The Company maintains a 401(k) plan, which covers substantially all eligible
full-time employees. Any Company contribution to the 401(k) plan is at the
discretion of the Board of Directors.  Messrs. DeBoer and Heimann each
received a contribution of $2,210 and Mr. Gray received a contribution of
$2,310 under this 401(k) plan during 1997.

STOCK OPTION AWARDS FOR 1997

The Company's 1996 Stock Incentive Plan provides for the issuance of
incentive and/or nonqualified stock options to officers and employees of the
Company to purchase shares of the Company's Class A Common Stock.  See
"Option Grants in Last Fiscal Year" table for a summary of options granted to
the Named Executive Officers during 1997.

CHIEF EXECUTIVE OFFICER COMPENSATION

Mr. DeBoer's 1997 base salary of $364,800, annual bonus of $4,689 and other
compensation of $9,711 were determined in the same manner as the other
executives as described above.

SUBMITTED BY:
Thomas Becker
William J. Young

                                       
                            INDEPENDENT ACCOUNTANTS

A representative of KPMG Peat Marwick LLP is expected to be present at the
Annual Meeting.  The representative will be given the opportunity to make a
statement on behalf of the firm if such representative so desires, and will
be available to respond to appropriate shareholder questions. KPMG Peat
Marwick LLP was the Company's independent accountant for the year ended
December 31, 1997.

                                       11

<PAGE>

                                       
                            STOCK PERFORMANCE GRAPH

The SEC requires that registrants include in their information statement a
line-graph presentation comparing cumulative five-year shareholder returns on
an indexed basis, assuming a $100 initial investment and reinvestment of
dividends, of (a) the registrant, (b) a broad-based equity market index and
(c) an industry-specific index or a registrant-constructed peer group index.
The broad-based market index used is the Nasdaq Stock Market U.S. Total
Return Index and the peer group index used is composed of Cross Continent
Auto Retailers, United Auto Group, Inc., Republic Industries, Inc., Sonic
Automotive, Inc. and Group 1 Automotive, Inc., the only other publicly traded
automobile dealerships in the United States as of December 31, 1997.  The
peer group index used utilizes the same methods of presentation and
assumptions for the total return calculation as the Company and the Nasdaq
U.S. Index.  All companies in the peer group index are weighted in accordance
with their market capitalizations.




<TABLE>
<CAPTION>
         
<S>                               <C>          <C>
                                 Annual Percentage Return
                                 Year Ended
                                 -------------------------
Company/Index                     12/31/96     12/31/97
- -----------------------          ----------    -----------
Lithia Motors, Inc.               1.18          32.52
Nasdaq U.S. Index                (0.88)         23.80
Peer Group Index                  0.41         (26.58)

                                                     Indexed Returns
                                     Base            Year Ended
                                    Period           ---------------------
Company/Index                      12/18/96    12/31/96     12/31/97
- ---------------------------       ---------    ---------    --------
Lithia Motors, Inc.                 $100.00    $101.18       $134.09
Nasdaq U.S. Index                    100.00      99.12        122.71
Peer Group Index                     100.00     100.41         73.72
</TABLE>

                                       12

<PAGE>

                CERTAIN RELATIONSHIPS AND RELATED TRANSACTIONS

LEASE AND PURCHASE OF REAL ESTATE FROM LITHIA PROPERTIES

Several of the parcels of real property on which the Company's businesses are
located are owned by Lithia Properties, the members of which are the Company
(20%), Sidney B. DeBoer (35%), M. L. Dick Heimann (30%) and three of
Mr.

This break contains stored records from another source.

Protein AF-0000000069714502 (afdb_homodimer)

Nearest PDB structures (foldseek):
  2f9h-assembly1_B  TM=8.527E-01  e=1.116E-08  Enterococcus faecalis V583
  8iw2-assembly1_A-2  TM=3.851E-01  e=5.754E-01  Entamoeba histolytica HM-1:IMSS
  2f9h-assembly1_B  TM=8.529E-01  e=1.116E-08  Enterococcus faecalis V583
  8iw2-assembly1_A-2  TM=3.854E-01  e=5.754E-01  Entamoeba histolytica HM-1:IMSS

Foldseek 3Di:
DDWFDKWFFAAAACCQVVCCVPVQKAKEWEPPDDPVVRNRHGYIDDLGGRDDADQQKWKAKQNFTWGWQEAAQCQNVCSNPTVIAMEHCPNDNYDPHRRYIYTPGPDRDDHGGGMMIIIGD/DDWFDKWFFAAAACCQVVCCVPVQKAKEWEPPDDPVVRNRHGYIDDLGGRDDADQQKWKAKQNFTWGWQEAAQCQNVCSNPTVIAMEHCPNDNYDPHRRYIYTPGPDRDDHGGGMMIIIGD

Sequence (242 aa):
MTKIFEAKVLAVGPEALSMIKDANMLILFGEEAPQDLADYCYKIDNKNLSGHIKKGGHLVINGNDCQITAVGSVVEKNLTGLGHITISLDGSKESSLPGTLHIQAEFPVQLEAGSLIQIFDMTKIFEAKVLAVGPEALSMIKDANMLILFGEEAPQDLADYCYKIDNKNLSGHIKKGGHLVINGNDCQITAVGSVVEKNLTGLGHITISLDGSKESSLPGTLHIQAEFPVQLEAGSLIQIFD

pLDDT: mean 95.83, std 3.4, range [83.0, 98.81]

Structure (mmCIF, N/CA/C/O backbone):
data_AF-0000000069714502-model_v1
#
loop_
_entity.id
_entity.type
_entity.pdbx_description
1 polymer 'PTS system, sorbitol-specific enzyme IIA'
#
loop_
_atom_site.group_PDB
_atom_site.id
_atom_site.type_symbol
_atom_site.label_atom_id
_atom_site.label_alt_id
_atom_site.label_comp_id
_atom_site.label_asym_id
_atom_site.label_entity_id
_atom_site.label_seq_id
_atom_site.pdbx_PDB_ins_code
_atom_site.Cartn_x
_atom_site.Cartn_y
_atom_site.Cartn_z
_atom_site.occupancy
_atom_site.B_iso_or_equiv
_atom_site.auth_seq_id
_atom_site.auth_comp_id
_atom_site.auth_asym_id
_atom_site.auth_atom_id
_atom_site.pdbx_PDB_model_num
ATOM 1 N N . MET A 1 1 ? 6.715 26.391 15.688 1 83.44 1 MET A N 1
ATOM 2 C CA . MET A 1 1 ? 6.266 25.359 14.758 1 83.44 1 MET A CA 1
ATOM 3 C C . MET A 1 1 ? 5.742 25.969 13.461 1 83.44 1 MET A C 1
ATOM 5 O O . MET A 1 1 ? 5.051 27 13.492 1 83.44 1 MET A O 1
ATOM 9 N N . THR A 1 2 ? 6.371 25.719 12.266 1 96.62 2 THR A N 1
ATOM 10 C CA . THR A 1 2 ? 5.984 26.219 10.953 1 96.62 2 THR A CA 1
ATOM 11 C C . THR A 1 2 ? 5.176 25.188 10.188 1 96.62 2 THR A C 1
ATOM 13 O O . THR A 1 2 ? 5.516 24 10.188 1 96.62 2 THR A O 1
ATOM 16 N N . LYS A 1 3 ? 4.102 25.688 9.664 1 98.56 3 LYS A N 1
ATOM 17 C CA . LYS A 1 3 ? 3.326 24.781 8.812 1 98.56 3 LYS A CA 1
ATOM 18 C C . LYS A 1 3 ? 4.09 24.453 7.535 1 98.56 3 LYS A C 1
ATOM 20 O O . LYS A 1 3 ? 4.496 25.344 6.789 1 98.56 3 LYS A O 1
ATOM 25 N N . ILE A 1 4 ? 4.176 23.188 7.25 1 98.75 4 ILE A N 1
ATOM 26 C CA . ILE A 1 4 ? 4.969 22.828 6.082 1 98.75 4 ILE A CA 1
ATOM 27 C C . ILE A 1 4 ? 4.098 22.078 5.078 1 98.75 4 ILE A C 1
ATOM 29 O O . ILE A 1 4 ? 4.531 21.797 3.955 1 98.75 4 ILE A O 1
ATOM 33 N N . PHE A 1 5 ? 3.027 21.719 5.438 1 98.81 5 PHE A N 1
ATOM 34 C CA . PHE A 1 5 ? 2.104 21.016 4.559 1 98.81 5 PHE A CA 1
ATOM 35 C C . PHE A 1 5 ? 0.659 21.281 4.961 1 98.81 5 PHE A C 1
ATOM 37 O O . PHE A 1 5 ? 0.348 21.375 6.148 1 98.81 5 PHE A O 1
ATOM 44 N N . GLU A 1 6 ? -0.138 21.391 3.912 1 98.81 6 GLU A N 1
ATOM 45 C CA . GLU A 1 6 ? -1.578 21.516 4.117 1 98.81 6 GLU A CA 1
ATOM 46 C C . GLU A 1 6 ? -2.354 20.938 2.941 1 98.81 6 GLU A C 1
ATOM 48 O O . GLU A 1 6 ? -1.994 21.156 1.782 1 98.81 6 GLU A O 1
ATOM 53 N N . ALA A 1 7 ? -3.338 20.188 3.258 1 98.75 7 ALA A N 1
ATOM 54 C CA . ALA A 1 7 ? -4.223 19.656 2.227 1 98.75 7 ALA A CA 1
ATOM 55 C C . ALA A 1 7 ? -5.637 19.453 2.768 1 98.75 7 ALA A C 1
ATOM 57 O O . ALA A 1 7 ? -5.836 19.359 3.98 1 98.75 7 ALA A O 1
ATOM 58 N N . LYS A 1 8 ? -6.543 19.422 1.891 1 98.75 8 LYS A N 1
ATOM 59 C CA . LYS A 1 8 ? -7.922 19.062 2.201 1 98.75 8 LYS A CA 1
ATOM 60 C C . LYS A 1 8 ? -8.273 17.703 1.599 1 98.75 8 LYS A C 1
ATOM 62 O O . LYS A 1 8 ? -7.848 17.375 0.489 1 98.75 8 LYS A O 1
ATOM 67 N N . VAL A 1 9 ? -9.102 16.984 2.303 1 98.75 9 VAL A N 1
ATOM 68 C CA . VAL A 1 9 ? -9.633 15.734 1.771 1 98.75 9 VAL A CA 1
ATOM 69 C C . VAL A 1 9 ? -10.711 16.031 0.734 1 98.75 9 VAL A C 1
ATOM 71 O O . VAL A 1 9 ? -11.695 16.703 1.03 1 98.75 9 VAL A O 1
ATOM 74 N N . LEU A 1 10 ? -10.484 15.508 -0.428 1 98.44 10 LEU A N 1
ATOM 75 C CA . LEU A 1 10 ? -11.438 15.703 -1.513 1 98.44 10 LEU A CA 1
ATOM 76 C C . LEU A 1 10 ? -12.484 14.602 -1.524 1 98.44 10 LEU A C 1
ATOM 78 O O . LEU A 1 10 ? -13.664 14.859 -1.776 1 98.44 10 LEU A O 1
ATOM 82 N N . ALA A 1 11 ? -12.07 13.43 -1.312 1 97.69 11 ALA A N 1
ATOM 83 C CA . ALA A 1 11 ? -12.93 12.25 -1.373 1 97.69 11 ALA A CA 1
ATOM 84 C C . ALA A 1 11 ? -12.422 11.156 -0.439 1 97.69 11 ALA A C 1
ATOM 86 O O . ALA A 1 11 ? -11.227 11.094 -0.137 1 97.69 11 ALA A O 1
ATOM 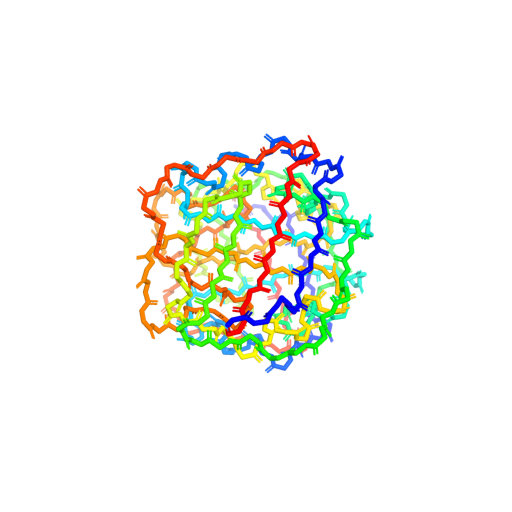87 N N . VAL A 1 12 ? -13.352 10.383 0.024 1 98.06 12 VAL A N 1
ATOM 88 C CA . VAL A 1 12 ? -13.055 9.289 0.941 1 98.06 12 VAL A CA 1
ATOM 89 C C . VAL A 1 12 ? -13.391 7.953 0.281 1 98.06 12 VAL A C 1
ATOM 91 O O . VAL A 1 12 ? -14.539 7.727 -0.129 1 98.06 12 VAL A O 1
ATOM 94 N N . GLY A 1 13 ? -12.383 7.086 0.148 1 96.88 13 GLY A N 1
ATOM 95 C CA . GLY A 1 13 ? -12.672 5.75 -0.354 1 96.88 13 GLY A CA 1
ATOM 96 C C . GLY A 1 13 ? -13.594 4.957 0.549 1 96.88 13 GLY A C 1
ATOM 97 O O . GLY A 1 13 ? -13.57 5.117 1.771 1 96.88 13 GLY A O 1
ATOM 98 N N . PRO A 1 14 ? -14.344 4.07 -0.022 1 94.38 14 PRO A N 1
ATOM 99 C CA . PRO A 1 14 ? -15.336 3.34 0.765 1 94.38 14 PRO A CA 1
ATOM 100 C C . PRO A 1 14 ? -14.711 2.486 1.865 1 94.38 14 PRO A C 1
ATOM 102 O O . PRO A 1 14 ? -15.367 2.189 2.869 1 94.38 14 PRO A O 1
ATOM 105 N N . GLU A 1 15 ? -13.414 2.09 1.741 1 93 15 GLU A N 1
ATOM 106 C CA . GLU A 1 15 ? -12.766 1.234 2.729 1 93 15 GLU A CA 1
ATOM 107 C C . GLU A 1 15 ? -11.812 2.037 3.615 1 93 15 GLU A C 1
ATOM 109 O O . GLU A 1 15 ? -11.141 1.475 4.484 1 93 15 GLU A O 1
ATOM 114 N N . ALA A 1 16 ? -11.719 3.32 3.406 1 96.5 16 ALA A N 1
ATOM 115 C CA . ALA A 1 16 ? -10.742 4.148 4.105 1 96.5 16 ALA A CA 1
ATOM 116 C C . ALA A 1 16 ? -10.969 4.109 5.613 1 96.5 16 ALA A C 1
ATOM 118 O O . ALA A 1 16 ? -10.023 3.943 6.387 1 96.5 16 ALA A O 1
ATOM 119 N N . LEU A 1 17 ? -12.195 4.242 6.035 1 95.5 17 LEU A N 1
ATOM 120 C CA . LEU A 1 17 ? -12.5 4.234 7.465 1 95.5 17 LEU A CA 1
ATOM 121 C C . LEU A 1 17 ? -12.156 2.887 8.086 1 95.5 17 LEU A C 1
ATOM 123 O O . LEU A 1 17 ? -11.68 2.824 9.219 1 95.5 17 LEU A O 1
ATOM 127 N N . SER A 1 18 ? -12.445 1.836 7.355 1 93.19 18 SER A N 1
ATOM 128 C CA . SER A 1 18 ? -12.141 0.503 7.863 1 93.19 18 SER A CA 1
ATOM 129 C C . SER A 1 18 ? -10.641 0.326 8.086 1 93.19 18 SER A C 1
ATOM 131 O O . SER A 1 18 ? -10.227 -0.4 8.992 1 93.19 18 SER A O 1
ATOM 133 N N . MET A 1 19 ? -9.789 0.952 7.27 1 94.38 19 MET A N 1
ATOM 134 C CA . MET A 1 19 ? -8.336 0.887 7.449 1 94.38 19 MET A CA 1
ATOM 135 C C . MET A 1 19 ? -7.934 1.469 8.797 1 94.38 19 MET A C 1
ATOM 137 O O . MET A 1 19 ? -7.02 0.959 9.453 1 94.38 19 MET A O 1
ATOM 141 N N . ILE A 1 20 ? -8.625 2.521 9.219 1 96.12 20 ILE A N 1
ATOM 142 C CA . ILE A 1 20 ? -8.328 3.111 10.523 1 96.12 20 ILE A CA 1
ATOM 143 C C . ILE A 1 20 ? -8.766 2.16 11.633 1 96.12 20 ILE A C 1
ATOM 145 O O . ILE A 1 20 ? -7.98 1.825 12.516 1 96.12 20 ILE A O 1
ATOM 149 N N . LYS A 1 21 ? -9.977 1.672 11.531 1 93.5 21 LYS A N 1
ATOM 150 C CA . LYS A 1 21 ? -10.586 0.879 12.594 1 93.5 21 LYS A CA 1
ATOM 151 C C . LYS A 1 21 ? -9.891 -0.472 12.742 1 93.5 21 LYS A C 1
ATOM 153 O O . LYS A 1 21 ? -9.625 -0.92 13.859 1 93.5 21 LYS A O 1
ATOM 158 N N . ASP A 1 22 ? -9.625 -1.051 11.633 1 90.62 22 ASP A N 1
ATOM 159 C CA . ASP A 1 22 ? -9.188 -2.445 11.664 1 90.62 22 ASP A CA 1
ATOM 160 C C . ASP A 1 22 ? -7.668 -2.551 11.625 1 90.62 22 ASP A C 1
ATOM 162 O O . ASP A 1 22 ? -7.094 -3.518 12.125 1 90.62 22 ASP A O 1
ATOM 166 N N . ALA A 1 23 ? -7.004 -1.58 11.016 1 90.25 23 ALA A N 1
ATOM 167 C CA . ALA A 1 23 ? -5.559 -1.69 10.812 1 90.25 23 ALA A CA 1
ATOM 168 C C . ALA A 1 23 ? -4.82 -0.553 11.516 1 90.25 23 ALA A C 1
ATOM 170 O O . ALA A 1 23 ? -3.588 -0.5 11.492 1 90.25 23 ALA A O 1
ATOM 171 N N . ASN A 1 24 ? -5.504 0.372 12.109 1 95.25 24 ASN A N 1
ATOM 172 C CA . ASN A 1 24 ? -4.922 1.487 12.852 1 95.25 24 ASN A CA 1
ATOM 173 C C . ASN A 1 24 ? -4.031 2.35 11.961 1 95.25 24 ASN A C 1
ATOM 175 O O . ASN A 1 24 ? -2.934 2.734 12.359 1 95.25 24 ASN A O 1
ATOM 179 N N . MET A 1 25 ? -4.504 2.564 10.711 1 95.75 25 MET A N 1
ATOM 180 C CA . MET A 1 25 ? -3.766 3.408 9.773 1 95.75 25 MET A CA 1
ATOM 181 C C . MET A 1 25 ? -4.715 4.129 8.828 1 95.75 25 MET A C 1
ATOM 183 O O . MET A 1 25 ? -5.871 3.73 8.68 1 95.75 25 MET A O 1
ATOM 187 N N . LEU A 1 26 ? -4.297 5.176 8.242 1 97.62 26 LEU A N 1
ATOM 188 C CA . LEU A 1 26 ? -4.988 5.809 7.125 1 97.62 26 LEU A CA 1
ATOM 189 C C . LEU A 1 26 ? -4.023 6.07 5.973 1 97.62 26 LEU A C 1
ATOM 191 O O . LEU A 1 26 ? -2.809 6.098 6.168 1 97.62 26 LEU A O 1
ATOM 195 N N . ILE A 1 27 ? -4.551 6.148 4.805 1 97.12 27 ILE A N 1
ATOM 196 C CA . ILE A 1 27 ? -3.746 6.312 3.6 1 97.12 27 ILE A CA 1
ATOM 197 C C . ILE A 1 27 ? -4.184 7.574 2.857 1 97.12 27 ILE A C 1
ATOM 199 O O . ILE A 1 27 ? -5.375 7.773 2.605 1 97.12 27 ILE A O 1
ATOM 203 N N . LEU A 1 28 ? -3.268 8.422 2.602 1 98.31 28 LEU A N 1
ATOM 204 C CA . LEU A 1 28 ? -3.477 9.57 1.729 1 98.31 28 LEU A CA 1
ATOM 205 C C . LEU A 1 28 ? -3.002 9.273 0.311 1 98.31 28 LEU A C 1
ATOM 207 O O . LEU A 1 28 ? -1.997 8.586 0.121 1 98.31 28 LEU A O 1
ATOM 211 N N . PHE A 1 29 ? -3.709 9.773 -0.629 1 97.75 29 PHE A N 1
ATOM 212 C CA . PHE A 1 29 ? -3.307 9.711 -2.029 1 97.75 29 PHE A CA 1
ATOM 213 C C . PHE A 1 29 ? -3.768 10.953 -2.785 1 97.75 29 PHE A C 1
ATOM 215 O O . PHE A 1 29 ? -4.805 11.531 -2.457 1 97.75 29 PHE A O 1
ATOM 222 N N . GLY A 1 30 ? -3.004 11.352 -3.73 1 96.81 30 GLY A N 1
ATOM 223 C CA . GLY A 1 30 ? -3.42 12.469 -4.566 1 96.81 30 GLY A CA 1
ATOM 224 C C . GLY A 1 30 ? -4.598 12.133 -5.465 1 96.81 30 GLY A C 1
ATOM 225 O O . GLY A 1 30 ? -5.133 11.023 -5.41 1 96.81 30 GLY A O 1
ATOM 226 N N . GLU A 1 31 ? -4.965 13.094 -6.285 1 93 31 GLU A N 1
ATOM 227 C CA . GLU A 1 31 ? -6.152 12.984 -7.121 1 93 31 GLU A CA 1
ATOM 228 C C . GLU A 1 31 ? -5.973 11.914 -8.203 1 93 31 GLU A C 1
ATOM 230 O O . GLU A 1 31 ? -6.953 11.336 -8.68 1 93 31 GLU A O 1
ATOM 235 N N . GLU A 1 32 ? -4.82 11.531 -8.484 1 87.56 32 GLU A N 1
ATOM 236 C CA . GLU A 1 32 ? -4.531 10.625 -9.594 1 87.56 32 GLU A CA 1
ATOM 237 C C . GLU A 1 32 ? -4.375 9.188 -9.102 1 87.56 32 GLU A C 1
ATOM 239 O O . GLU A 1 32 ? -3.889 8.328 -9.836 1 87.56 32 GLU A O 1
ATOM 244 N N . ALA A 1 33 ? -4.75 8.93 -7.938 1 88.5 33 ALA A N 1
ATOM 245 C CA . ALA A 1 33 ? -4.656 7.578 -7.398 1 88.5 33 ALA A CA 1
ATOM 246 C C . ALA A 1 33 ? -5.406 6.582 -8.273 1 88.5 33 ALA A C 1
ATOM 248 O O . ALA A 1 33 ? -6.566 6.816 -8.641 1 88.5 33 ALA A O 1
ATOM 249 N N . PRO A 1 34 ? -4.781 5.445 -8.617 1 86.94 34 PRO A N 1
ATOM 250 C CA . PRO A 1 34 ? -5.559 4.398 -9.281 1 86.94 34 PRO A CA 1
ATOM 251 C C . PRO A 1 34 ? -6.805 4.004 -8.492 1 86.94 34 PRO A C 1
ATOM 253 O O . PRO A 1 34 ? -6.7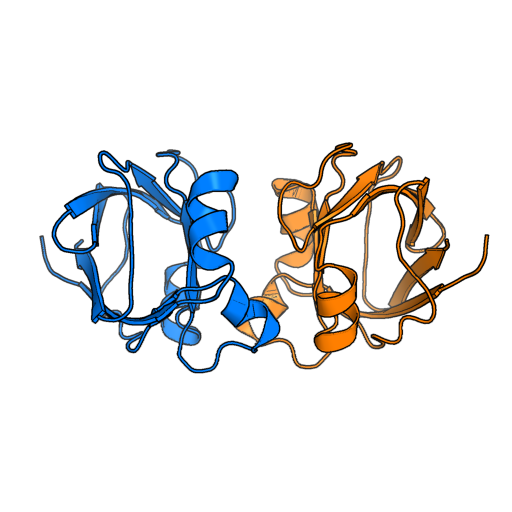77 3.963 -7.262 1 86.94 34 PRO A O 1
ATOM 256 N N . GLN A 1 35 ? -7.863 3.791 -9.234 1 83 35 GLN A N 1
ATOM 257 C CA . GLN A 1 35 ? -9.172 3.605 -8.617 1 83 35 GLN A CA 1
ATOM 258 C C . GLN A 1 35 ? -9.133 2.521 -7.547 1 83 35 GLN A C 1
ATOM 260 O O . GLN A 1 35 ? -9.648 2.709 -6.445 1 83 35 GLN A O 1
ATOM 265 N N . ASP A 1 36 ? -8.57 1.395 -7.84 1 85.12 36 ASP A N 1
ATOM 266 C CA . ASP A 1 36 ? -8.562 0.281 -6.895 1 85.12 36 ASP A CA 1
ATOM 267 C C . ASP A 1 36 ? -7.82 0.652 -5.613 1 85.12 36 ASP A C 1
ATOM 269 O O . ASP A 1 36 ? -8.195 0.217 -4.523 1 85.12 36 ASP A O 1
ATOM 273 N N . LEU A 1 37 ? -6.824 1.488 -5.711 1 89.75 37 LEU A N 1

DeBoer's children, who own 5% each. The Company and the affiliated
entities paid an aggregate of $1.4 million in lease payments to Lithia
Properties during the years ended December 31, 1997.

The Company and Lithia Properties have entered into lease agreements with
respect to each facility, effective January 1, 1997. The leases have terms of
30 years and have aggregate annual lease payments of $1.75 million in 1998.
The Company is also responsible for property taxes, insurance and maintenance
expenses.  The 1997 lease payments are determined by a formula which sets the
monthly payment at 0.83% of the fair market value of the properties according
to independent appraisals. Lease payments are paid monthly and are adjusted
each year beginning January 1998 to an amount equal to any increase in the
cost of living based on the Consumer Price Index entitled U.S. CITY AVERAGE -
ALL ITEMS FOR ALL URBAN CONSUMERS (base year 1982-84 = 100) published by the
Bureau of Labor Statistics of the U.S. Department of Labor.

Lithia Properties constructed a new body and paint shop for use by the
Company, which was completed in April 1997. The Company purchased the
facility and improvements together with a 5.3 acre parcel held for future
development in Medford, Oregon, in 1997. The total purchase price for these
properties was $2.7 million. Lithia Properties retained and after purchase of
the facility, the Company continued to retain, Mark DeBoer Construction, Inc.
as the general contractor for the project. Mark DeBoer, the owner of Mark
DeBoer Construction, Inc., is the son of Sidney B. DeBoer and is one of the
members of Lithia Properties. The general contractor fee was $128,000, an
arrangement the Company believes is fair in comparison with fees negotiated
with independent third parties.

The Company has generally chosen to lease its facilities in the past. It may
continue this practice in the future and assign any rights it acquires to
purchase real estate in connection with the acquisition of dealerships to
Lithia Properties or others. No future transfers to or leases with Lithia
Properties will be undertaken without the unanimous approval of the
independent directors on the Company's Board of Directors and a determination
by such independent directors that such transactions are the equivalent of a
negotiated arm's-length transaction with a third party.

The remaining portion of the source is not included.